Re: Partial aggregates pushdown

From: Bruce Momjian <bruce(at)momjian(dot)us>
To: "Fujii(dot)Yuki(at)df(dot)MitsubishiElectric(dot)co(dot)jp" <Fujii(dot)Yuki(at)df(dot)mitsubishielectric(dot)co(dot)jp>
Cc: Andres Freund <andres(at)anarazel(dot)de>, Alexander Pyhalov <a(dot)pyhalov(at)postgrespro(dot)ru>, Tomas Vondra <tomas(dot)vondra(at)enterprisedb(dot)com>, PostgreSQL-development <pgsql-hackers(at)postgresql(dot)org>, Julien Rouhaud <rjuju123(at)gmail(dot)com>, Daniel Gustafsson <daniel(at)yesql(dot)se>, Ilya Gladyshev <i(dot)gladyshev(at)postgrespro(dot)ru>
Subject: Re: Partial aggregates pushdown
Date: 2023-04-07 01:59:39
Message-ID: ZC95C0+PVhVP3iax@momjian.us
Views: Raw Message | Whole Thread | Download mbox | Resend email
Thread:
Lists: pgsql-hackers

On Fri, Mar 31, 2023 at 05:49:21AM +0000, Fujii(dot)Yuki(at)df(dot)MitsubishiElectric(dot)co(dot)jp wrote:
> Hi Mr.Momjian
>
> > First, am I correct?
> Yes, you are correct. This patch uses new special aggregate functions for partial aggregate
> (then we call this partialaggfunc).

First, my apologies for not addressing this sooner. I was so focused on
my own tasks that I didn't realize this very important patch was not
getting attention. I will try my best to get it into PG 17.

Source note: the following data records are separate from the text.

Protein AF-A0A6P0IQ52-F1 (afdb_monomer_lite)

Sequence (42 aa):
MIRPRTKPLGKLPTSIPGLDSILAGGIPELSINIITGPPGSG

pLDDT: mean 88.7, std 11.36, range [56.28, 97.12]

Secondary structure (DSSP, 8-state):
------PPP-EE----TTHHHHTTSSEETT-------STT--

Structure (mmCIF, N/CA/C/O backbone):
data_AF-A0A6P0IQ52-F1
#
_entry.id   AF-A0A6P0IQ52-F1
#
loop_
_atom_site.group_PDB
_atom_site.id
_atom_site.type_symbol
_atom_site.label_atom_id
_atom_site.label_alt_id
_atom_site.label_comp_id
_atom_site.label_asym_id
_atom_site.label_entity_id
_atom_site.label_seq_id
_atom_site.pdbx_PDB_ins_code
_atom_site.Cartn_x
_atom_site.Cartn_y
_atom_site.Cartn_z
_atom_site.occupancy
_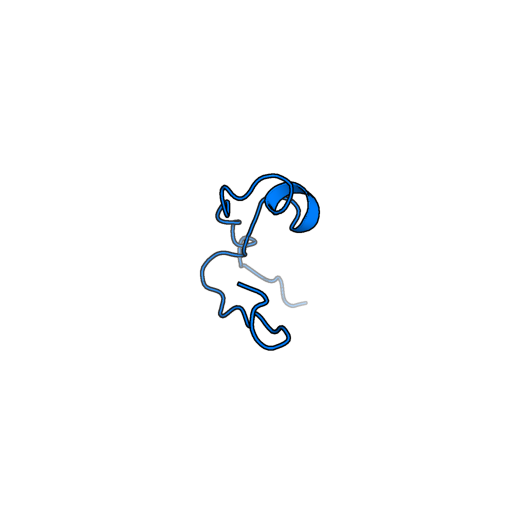atom_site.B_iso_or_equiv
_atom_site.auth_seq_id
_atom_site.auth_comp_id
_atom_site.auth_asym_id
_atom_site.auth_atom_id
_atom_site.pdbx_PDB_model_num
ATOM 1 N N . MET A 1 1 ? -15.547 -11.177 30.377 1.00 56.28 1 MET A N 1
ATOM 2 C CA . MET A 1 1 ? -15.926 -11.201 28.946 1.00 56.28 1 MET A CA 1
ATOM 3 C C . MET A 1 1 ? -15.958 -9.768 28.428 1.00 56.28 1 MET A C 1
ATOM 5 O O . MET A 1 1 ? -16.871 -9.030 28.773 1.00 56.28 1 MET A O 1
ATOM 9 N N . ILE A 1 2 ? -14.926 -9.335 27.701 1.00 65.62 2 ILE A N 1
ATOM 10 C CA . ILE A 1 2 ? -14.807 -7.955 27.205 1.00 65.62 2 ILE A CA 1
ATOM 11 C C . ILE A 1 2 ? -15.548 -7.882 25.867 1.00 65.62 2 ILE A C 1
ATOM 13 O O . ILE A 1 2 ? -15.176 -8.571 24.923 1.00 65.62 2 ILE A O 1
ATOM 17 N N . ARG A 1 3 ? -16.624 -7.093 25.790 1.00 57.38 3 ARG A N 1
ATOM 18 C CA . ARG A 1 3 ? -17.307 -6.800 24.522 1.00 57.38 3 ARG A CA 1
ATOM 19 C C . ARG A 1 3 ? -16.561 -5.648 23.836 1.00 57.38 3 ARG A C 1
ATOM 21 O O . ARG A 1 3 ? -16.553 -4.558 24.414 1.00 57.38 3 ARG A O 1
ATOM 28 N N . PRO A 1 4 ? -15.952 -5.828 22.651 1.00 64.88 4 PRO A N 1
ATOM 29 C CA . PRO A 1 4 ? -15.404 -4.699 21.914 1.00 64.88 4 PRO A CA 1
ATOM 30 C C . PRO A 1 4 ? -16.578 -3.822 21.461 1.00 64.88 4 PRO A C 1
ATOM 32 O O . PRO A 1 4 ? -17.514 -4.294 20.820 1.00 64.88 4 PRO A O 1
ATOM 35 N N . ARG A 1 5 ? -16.568 -2.551 21.869 1.00 64.44 5 ARG A N 1
ATOM 36 C CA . ARG A 1 5 ? -17.639 -1.573 21.607 1.00 64.44 5 ARG A CA 1
ATOM 37 C C . ARG A 1 5 ? -17.315 -0.647 20.426 1.00 64.44 5 ARG A C 1
ATOM 39 O O . ARG A 1 5 ? -17.770 0.490 20.400 1.00 64.44 5 ARG A O 1
ATOM 46 N N . THR A 1 6 ? -16.521 -1.099 19.459 1.00 69.56 6 THR A N 1
ATOM 47 C CA . THR A 1 6 ? -16.053 -0.264 18.343 1.00 69.56 6 THR A CA 1
ATOM 48 C C . THR A 1 6 ? -16.596 -0.784 17.021 1.00 69.56 6 THR A C 1
ATOM 50 O O . THR A 1 6 ? -16.303 -1.909 16.619 1.00 69.56 6 THR A O 1
ATOM 53 N N . LYS A 1 7 ? -17.406 0.043 16.352 1.00 77.69 7 LYS A N 1
ATOM 54 C CA . LYS A 1 7 ? -17.861 -0.189 14.977 1.00 77.69 7 LYS A CA 1
ATOM 55 C C . LYS A 1 7 ? -16.628 -0.417 14.079 1.00 77.69 7 LYS A C 1
ATOM 57 O O . LYS A 1 7 ? -15.673 0.349 14.213 1.00 77.69 7 LYS A O 1
ATOM 62 N N . PRO A 1 8 ? -16.620 -1.429 13.193 1.00 77.38 8 PRO A N 1
ATOM 63 C CA . PRO A 1 8 ? -15.552 -1.567 12.209 1.00 77.38 8 PRO A CA 1
ATOM 64 C 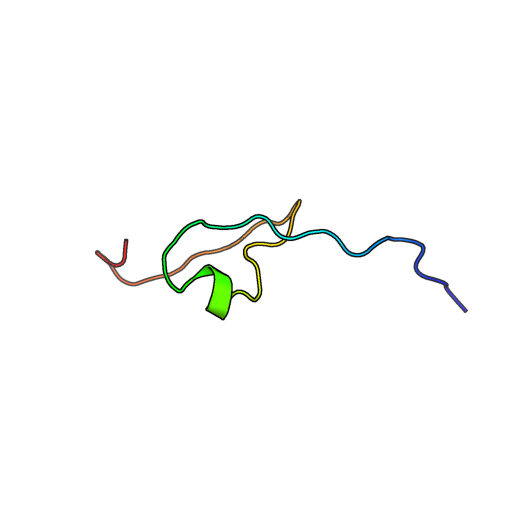C . PRO A 1 8 ? -15.491 -0.312 11.326 1.00 77.38 8 PRO A C 1
ATOM 66 O O . PRO A 1 8 ? -16.529 0.217 10.919 1.00 77.38 8 PRO A O 1
ATOM 69 N N . LEU A 1 9 ? -14.275 0.181 11.091 1.00 87.94 9 LEU A N 1
ATOM 70 C CA . LEU A 1 9 ? -14.017 1.363 10.268 1.00 87.94 9 LEU A CA 1
ATOM 71 C C . LEU A 1 9 ? -14.370 1.093 8.798 1.00 87.94 9 LEU A C 1
ATOM 73 O O . LEU A 1 9 ? -14.331 -0.055 8.346 1.00 87.94 9 LEU A O 1
ATOM 77 N N . GLY A 1 10 ? -14.735 2.153 8.072 1.00 92.81 10 GLY A N 1
ATOM 78 C CA . GLY A 1 10 ? -15.008 2.086 6.639 1.00 92.81 10 GLY A CA 1
ATOM 79 C C . GLY A 1 10 ? -13.737 1.913 5.802 1.00 92.81 10 GLY A C 1
ATOM 80 O O . GLY A 1 10 ? -12.620 1.860 6.325 1.00 92.81 10 GLY A O 1
ATOM 81 N N . LYS A 1 11 ? -13.917 1.838 4.480 1.00 94.56 11 LYS A N 1
ATOM 82 C CA . LYS A 1 11 ? -12.834 1.894 3.492 1.00 94.56 11 LYS A CA 1
ATOM 83 C C . LYS A 1 11 ? -13.065 3.064 2.543 1.00 94.56 11 LYS A C 1
ATOM 85 O O . LYS A 1 11 ? -14.191 3.290 2.105 1.00 94.56 11 LYS A O 1
ATOM 90 N N . LEU A 1 12 ? -11.990 3.770 2.222 1.00 94.94 12 LEU A N 1
ATOM 91 C CA . LEU A 1 12 ? -11.944 4.864 1.264 1.00 94.94 12 LEU A CA 1
ATOM 92 C C . LEU A 1 12 ? -11.549 4.313 -0.115 1.00 94.94 12 LEU A C 1
ATOM 94 O O . LEU A 1 12 ? -10.510 3.651 -0.208 1.00 94.94 12 LEU A O 1
ATOM 98 N N . PRO A 1 13 ? -12.324 4.578 -1.182 1.00 96.00 13 PRO A N 1
ATOM 99 C CA . PRO A 1 13 ? -11.985 4.117 -2.524 1.00 96.00 13 PRO A CA 1
ATOM 100 C C . PRO A 1 13 ? -10.703 4.792 -3.019 1.00 96.00 13 PRO A C 1
ATOM 102 O O . PRO A 1 13 ? -10.515 5.997 -2.855 1.00 96.00 13 PRO A O 1
ATOM 105 N N . THR A 1 14 ? -9.828 4.021 -3.661 1.00 94.31 14 THR A N 1
ATOM 106 C CA . THR A 1 14 ? -8.611 4.538 -4.303 1.00 94.31 14 THR A CA 1
ATOM 107 C C . THR A 1 14 ? -8.904 5.153 -5.668 1.00 94.31 14 THR A C 1
ATOM 109 O O . THR A 1 14 ? -8.121 5.969 -6.142 1.00 94.31 14 THR A O 1
ATOM 112 N N . SER A 1 15 ? -10.033 4.790 -6.297 1.00 93.88 15 SER A N 1
ATOM 113 C CA . SER A 1 15 ? -10.410 5.197 -7.662 1.00 93.88 15 SER A CA 1
ATOM 114 C C . SER A 1 15 ? -9.421 4.756 -8.751 1.00 93.88 15 SER A C 1
ATOM 116 O O . SER A 1 15 ? -9.511 5.205 -9.893 1.00 93.88 15 SER A O 1
ATOM 118 N N . ILE A 1 16 ? -8.491 3.853 -8.426 1.00 94.25 16 ILE A N 1
ATOM 119 C CA . ILE A 1 16 ? -7.547 3.277 -9.383 1.00 94.25 16 ILE A CA 1
ATOM 120 C C . ILE A 1 16 ? -8.195 2.029 -10.005 1.00 94.25 16 ILE A C 1
ATOM 122 O O . ILE A 1 16 ? -8.615 1.130 -9.263 1.00 94.25 16 ILE A O 1
ATOM 126 N N . PRO A 1 17 ? -8.275 1.930 -11.348 1.00 95.56 17 PRO A N 1
ATOM 127 C CA . PRO A 1 17 ? -8.879 0.784 -12.018 1.00 95.56 17 PRO A CA 1
ATOM 128 C C . PRO A 1 17 ? -8.283 -0.546 -11.544 1.00 95.56 17 PRO A C 1
ATOM 130 O O . PRO A 1 17 ? -7.074 -0.755 -11.584 1.00 95.56 17 PRO A O 1
ATOM 133 N N . GLY A 1 18 ? -9.144 -1.447 -11.072 1.00 93.19 18 GLY A N 1
ATOM 134 C CA . GLY A 1 18 ? -8.758 -2.771 -10.578 1.00 93.19 18 GLY A CA 1
ATOM 135 C C . GLY A 1 18 ? -8.181 -2.802 -9.157 1.00 93.19 18 GLY A C 1
ATOM 136 O O . GLY A 1 18 ? -8.292 -3.834 -8.496 1.00 93.19 18 GLY A O 1
ATOM 137 N N . LEU A 1 19 ? -7.644 -1.695 -8.633 1.00 95.19 19 LEU A N 1
ATOM 138 C CA . LEU A 1 19 ? -7.027 -1.679 -7.303 1.00 95.19 19 LEU A CA 1
ATOM 139 C C . LEU A 1 19 ? -8.061 -1.810 -6.182 1.00 95.19 19 LEU A C 1
ATOM 141 O O . LEU A 1 19 ? -7.859 -2.581 -5.246 1.00 95.19 19 LEU A O 1
ATOM 145 N N . ASP A 1 20 ? -9.201 -1.128 -6.296 1.00 94.81 20 ASP A N 1
ATOM 146 C CA . ASP A 1 20 ? -10.272 -1.225 -5.296 1.00 94.81 20 ASP A CA 1
ATOM 147 C C . ASP A 1 20 ? -10.834 -2.645 -5.189 1.00 94.81 20 ASP A C 1
ATOM 149 O O . ASP A 1 20 ? -11.193 -3.088 -4.099 1.00 94.81 20 ASP A O 1
ATOM 153 N N . SER A 1 21 ? -10.859 -3.394 -6.294 1.00 95.31 21 SER A N 1
ATOM 154 C CA . SER A 1 21 ? -11.260 -4.803 -6.293 1.00 95.31 21 SER A CA 1
ATOM 155 C C . SER A 1 21 ? -10.262 -5.674 -5.530 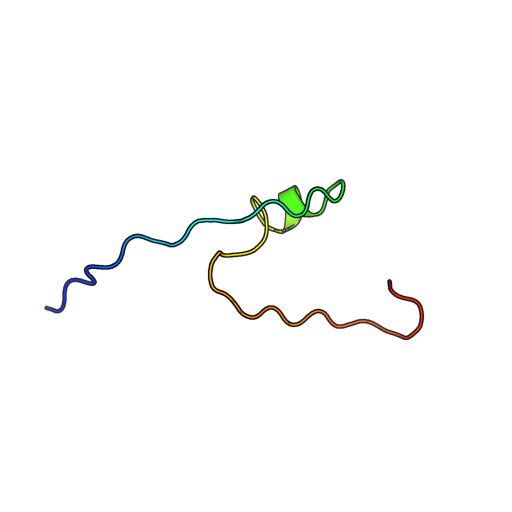1.00 95.31 21 SER A C 1
ATOM 157 O O . SER A 1 21 ? -10.678 -6.522 -4.744 1.00 95.31 21 SER A O 1
ATOM 159 N N . ILE A 1 22 ? -8.958 -5.427 -5.702 1.00 95.00 22 ILE A N 1
ATOM 160 C CA . ILE A 1 22 ? -7.889 -6.131 -4.973 1.00 95.00 22 ILE A CA 1
ATOM 161 C C . ILE A 1 22 ? -7.943 -5.793 -3.479 1.00 95.00 22 ILE A C 1
ATOM 163 O O . ILE A 1 22 ? -7.823 -6.674 -2.631 1.00 95.00 22 ILE A O 1
ATOM 167 N N . LEU A 1 23 ? -8.179 -4.523 -3.145 1.00 94.25 23 LEU A N 1
ATOM 168 C CA . LEU A 1 23 ? -8.266 -4.040 -1.767 1.00 94.25 23 LEU A CA 1
ATOM 169 C C . LEU A 1 23 ? -9.648 -4.258 -1.130 1.00 94.25 23 LEU A C 1
ATOM 171 O O . LEU A 1 23 ? -9.881 -3.825 0.001 1.00 94.25 23 LEU A O 1
ATOM 175 N N . ALA A 1 24 ? -10.571 -4.933 -1.821 1.00 92.06 24 ALA A N 1
ATOM 176 C CA . ALA A 1 24 ? -11.941 -5.183 -1.377 1.00 92.06 24 ALA A CA 1
ATOM 177 C C . ALA A 1 24 ? -12.656 -3.902 -0.897 1.00 92.06 24 ALA A C 1
ATOM 179 O O . ALA A 1 24 ? -13.115 -3.827 0.247 1.00 92.06 24 ALA A O 1
ATOM 180 N N . GLY A 1 25 ? -12.699 -2.886 -1.760 1.00 91.69 25 GLY A N 1
ATOM 181 C CA . GLY A 1 25 ? -13.382 -1.608 -1.539 1.00 91.69 25 GLY A CA 1
ATOM 182 C C . GLY A 1 25 ? -12.477 -0.436 -1.151 1.00 91.69 25 GLY A C 1
ATOM 183 O O . GLY A 1 25 ? -12.999 0.634 -0.855 1.00 91.69 25 GLY A O 1
ATOM 184 N N . GLY A 1 26 ? -11.153 -0.621 -1.146 1.00 94.94 26 GLY A N 1
ATOM 185 C CA . GLY A 1 26 ? -10.178 0.454 -0.942 1.00 94.94 26 GLY A CA 1
ATOM 186 C C . GLY A 1 26 ? -9.418 0.389 0.387 1.00 94.94 26 GLY A C 1
ATOM 187 O O . GLY A 1 26 ? -9.240 -0.679 0.975 1.00 94.94 26 GLY A O 1
ATOM 188 N N . ILE A 1 27 ? -8.934 1.540 0.849 1.00 95.56 27 ILE A N 1
ATOM 189 C CA . ILE A 1 27 ? -8.008 1.670 1.982 1.00 95.56 27 ILE A CA 1
ATOM 190 C C . ILE A 1 27 ? -8.779 1.907 3.292 1.00 95.56 27 ILE A C 1
ATOM 192 O O . ILE A 1 27 ? -9.679 2.741 3.300 1.00 95.56 27 ILE A O 1
ATOM 196 N N . PRO A 1 28 ? -8.448 1.244 4.417 1.00 93.75 28 PRO A N 1
ATOM 197 C CA . PRO A 1 28 ? -9.132 1.473 5.690 1.00 93.75 28 PRO A CA 1
ATOM 198 C C . PRO A 1 28 ? -9.080 2.939 6.144 1.00 93.75 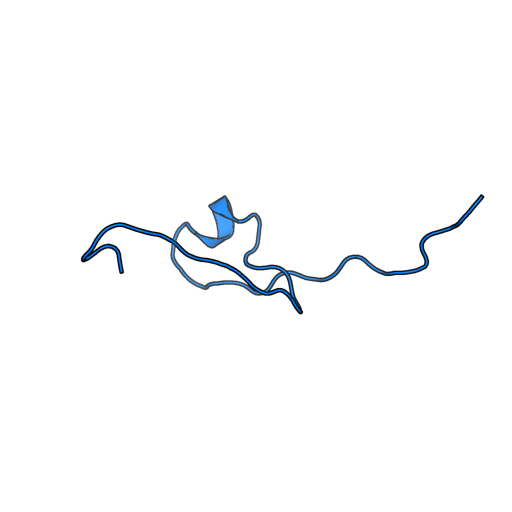28 PRO A C 1
ATOM 200 O O . PRO A 1 28 ? -8.028 3.579 6.108 1.00 93.75 28 PRO A O 1
ATOM 203 N N . GLU A 1 29 ? -10.200 3.471 6.622 1.00 93.81 29 GLU A N 1
ATOM 204 C CA . GLU A 1 29 ? -10.242 4.805 7.224 1.00 93.81 29 GLU A CA 1
ATOM 205 C C . GLU A 1 29 ? -9.335 4.890 8.458 1.00 93.81 29 GLU A C 1
ATOM 207 O O . GLU A 1 29 ? -9.148 3.907 9.175 1.00 93.81 29 GLU A O 1
ATOM 212 N N . LEU A 1 30 ? -8.791 6.086 8.721 1.00 92.38 30 LEU A N 1
ATOM 213 C CA . LEU A 1 30 ? -7.960 6.370 9.900 1.00 92.38 30 LEU A CA 1
ATOM 214 C C . LEU A 1 30 ? -6.739 5.435 10.037 1.00 92.38 30 LEU A C 1
ATOM 216 O O . LEU A 1 30 ? -6.293 5.146 11.148 1.00 92.38 30 LEU A O 1
ATOM 220 N N . SER A 1 31 ? -6.196 4.959 8.912 1.00 91.06 31 SER A N 1
ATOM 221 C CA . SER A 1 31 ? -5.040 4.062 8.875 1.00 91.06 31 SER A CA 1
ATOM 222 C C . SER A 1 31 ? -3.800 4.721 8.266 1.00 91.06 31 SER A C 1
ATOM 224 O O . SER A 1 31 ? -3.891 5.620 7.428 1.00 91.06 31 SER A O 1
ATOM 226 N N . ILE A 1 32 ? -2.624 4.248 8.686 1.00 94.62 32 ILE A N 1
ATOM 227 C CA . ILE A 1 32 ? -1.343 4.531 8.032 1.00 94.62 32 ILE A CA 1
ATOM 228 C C . ILE A 1 32 ? -1.047 3.356 7.103 1.00 94.62 32 ILE A C 1
ATOM 230 O O . ILE A 1 32 ? -0.985 2.214 7.557 1.00 94.62 32 ILE A O 1
ATOM 234 N N . ASN A 1 33 ? -0.858 3.636 5.814 1.00 92.50 33 ASN A N 1
ATOM 235 C CA . ASN A 1 33 ? -0.599 2.620 4.796 1.00 92.50 33 ASN A CA 1
ATOM 236 C C . ASN A 1 33 ? 0.814 2.795 4.255 1.00 92.50 33 ASN A C 1
ATOM 238 O O . ASN A 1 33 ? 1.219 3.904 3.914 1.00 92.50 33 ASN A O 1
ATOM 242 N N . ILE A 1 34 ? 1.555 1.694 4.179 1.00 95.00 34 ILE A N 1
ATOM 243 C CA . ILE A 1 34 ? 2.910 1.668 3.634 1.00 95.00 34 ILE A CA 1
ATOM 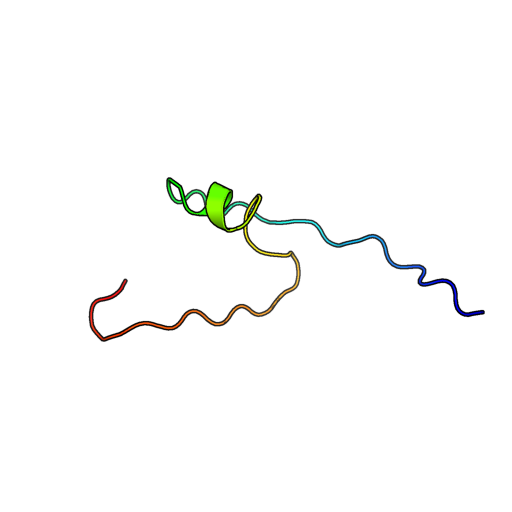244 C C . ILE A 1 34 ? 2.825 1.050 2.244 1.00 95.00 34 ILE A C 1
ATOM 246 O O . ILE A 1 34 ? 2.403 -0.095 2.099 1.00 95.00 34 ILE A O 1
ATOM 250 N N . ILE A 1 35 ? 3.228 1.814 1.234 1.00 92.62 35 ILE A N 1
ATOM 251 C CA . ILE A 1 35 ? 3.299 1.364 -0.155 1.00 92.62 35 ILE A CA 1
ATOM 252 C C . ILE A 1 35 ? 4.778 1.219 -0.503 1.00 92.62 35 ILE A C 1
ATOM 254 O O . ILE A 1 35 ? 5.549 2.162 -0.327 1.00 92.62 35 ILE A O 1
ATOM 258 N N . THR A 1 36 ? 5.185 0.036 -0.959 1.00 96.06 36 THR A N 1
ATOM 259 C CA . THR A 1 36 ? 6.578 -0.266 -1.308 1.00 96.06 36 THR A CA 1
ATOM 260 C C . THR A 1 36 ? 6.679 -0.766 -2.743 1.00 96.06 36 THR A C 1
ATOM 262 O O . THR A 1 36 ? 5.778 -1.432 -3.249 1.00 96.06 36 THR A O 1
ATOM 265 N N . GLY A 1 37 ? 7.792 -0.446 -3.402 1.00 96.12 37 GLY A N 1
ATOM 266 C CA . GLY A 1 37 ? 8.062 -0.872 -4.768 1.00 96.12 37 GLY A CA 1
ATOM 267 C C . GLY A 1 37 ? 9.493 -0.544 -5.206 1.00 96.12 37 GLY A C 1
ATOM 268 O O . GLY A 1 37 ? 10.172 0.251 -4.550 1.00 96.12 37 GLY A O 1
ATOM 269 N N . PRO A 1 38 ? 9.982 -1.170 -6.291 1.00 97.12 38 PRO A N 1
ATOM 270 C CA . PRO A 1 38 ? 11.277 -0.840 -6.884 1.00 97.12 38 PRO A CA 1
ATOM 271 C C . PRO A 1 38 ? 11.287 0.587 -7.477 1.00 97.12 38 PRO A C 1
ATOM 273 O O . PRO A 1 38 ? 10.222 1.189 -7.656 1.00 97.12 38 PRO A O 1
ATOM 276 N N . PRO A 1 39 ? 12.465 1.147 -7.817 1.00 96.50 39 PRO A N 1
ATOM 277 C CA . PRO A 1 39 ? 12.553 2.417 -8.539 1.00 96.50 39 PRO A CA 1
ATOM 278 C C . PRO A 1 39 ? 11.713 2.406 -9.826 1.00 96.50 39 PRO A C 1
ATOM 280 O O . PRO A 1 39 ? 11.800 1.462 -10.607 1.00 96.50 39 PRO A O 1
AT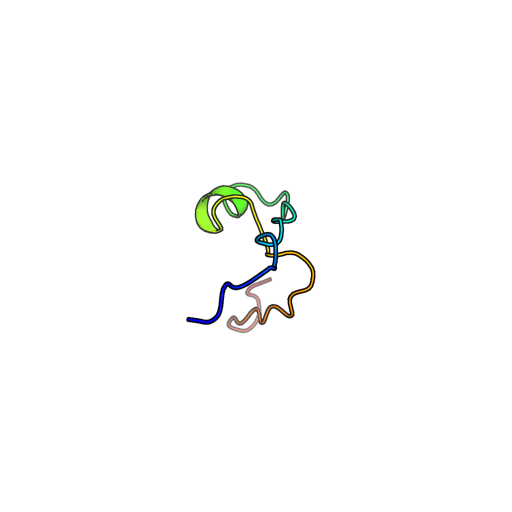OM 283 N N . GLY A 1 40 ? 10.910 3.455 -10.036 1.00 95.38 40 GLY A N 1
ATOM 284 C CA . GLY A 1 40 ? 10.021 3.579 -11.201 1.00 95.38 40 GLY A CA 1
ATOM 285 C C . GLY A 1 40 ? 8.715 2.773 -11.127 1.00 95.38 40 GLY A C 1
ATOM 286 O O . GLY A 1 40 ? 8.149 2.479 -12.169 1.00 95.38 40 GLY A O 1
ATOM 287 N N . SER A 1 41 ? 8.266 2.374 -9.929 1.00 93.12 41 SER A N 1
ATOM 288 C CA . SER A 1 41 ? 7.023 1.601 -9.718 1.00 93.12 41 SER A CA 1
ATOM 289 C C . SER A 1 41 ? 5.744 2.428 -9.564 1.00 93.12 41 SER A C 1
ATOM 291 O O . SER A 1 41 ? 4.656 1.851 -9.589 1.00 93.12 41 SER A O 1
ATOM 293 N N . GLY A 1 42 ? 5.881 3.739 -9.351 1.00 86.06 42 GLY A N 1
ATOM 294 C CA . GLY A 1 42 ? 4.753 4.671 -9.436 1.00 86.06 42 GLY A CA 1
ATOM 295 C C . GLY A 1 42 ? 4.271 4.838 -10.869 1.00 86.06 42 GLY A C 1
ATOM 296 O O . GLY A 1 42 ? 3.147 5.357 -11.016 1.00 86.06 42 GLY A O 1
#

Foldseek 3Di:
DDDPPDDQFDADAPPPPPVCVVVVRHHGPPDDDDDDDDPPPD

Radius of gyration: 14.49 Å; chains: 1; bounding box: 30×18×41 Å

What amazes me is that you didn't need to create _any_ actual aggregate
functions. Rather, you just needed to hook existing functions into the
aggregate tables for partial FDW execution.

> > Second, how far away is this from being committable
> > and/or what work needs to be done to get it committable, either for PG 16 or 17?
> I believe there are three: 1. and 2. are not clear if they are necessary or not; 3. are clearly necessary.
> I would like to hear the opinions of the development community on whether or not 1. and 2. need to be addressed.
>
> 1. Making partialaggfunc user-defined function
> In v17, I make partialaggfuncs as built-in functions.
> Because of this approach, v17 changes specification of BKI file and pg_aggregate.
> For now, partialaggfuncs are needed by only postgres_fdw which is just an extension of PostgreSQL.
> In the future, when revising the specifications for BKI files and pg_aggregate when modifying existing PostgreSQL functions,
> It is necessary to align them with this patch's changes.
> I am concerned that this may be undesirable.
> So I am thinking that v17 should be modified to making partialaggfunc as user defined function.

I think we have three possible cases for aggregates pushdown to FDWs:

1) Postgres built-in aggregate functions
2) Postgres user-defined & extension aggregate functions
3) aggregate functions calls to non-PG FDWs

Your patch handles #1 by checking that the FDW Postgres version is the
same as the calling Postgres version. However, it doesn't check for
extension versions, and frankly, I don't see how we could implement that
cleanly without significant complexity.

I suggest we remove the version check requirement --- instead just
document that the FDW Postgres version should be the same or newer than
the calling Postgres server --- that way, we can assume that whatever is
in the system catalogs of the caller is in the receiving side. We
should add a GUC to turn off this optimization for cases where the FDW
Postgres version is older than the caller. This handles case 1-2.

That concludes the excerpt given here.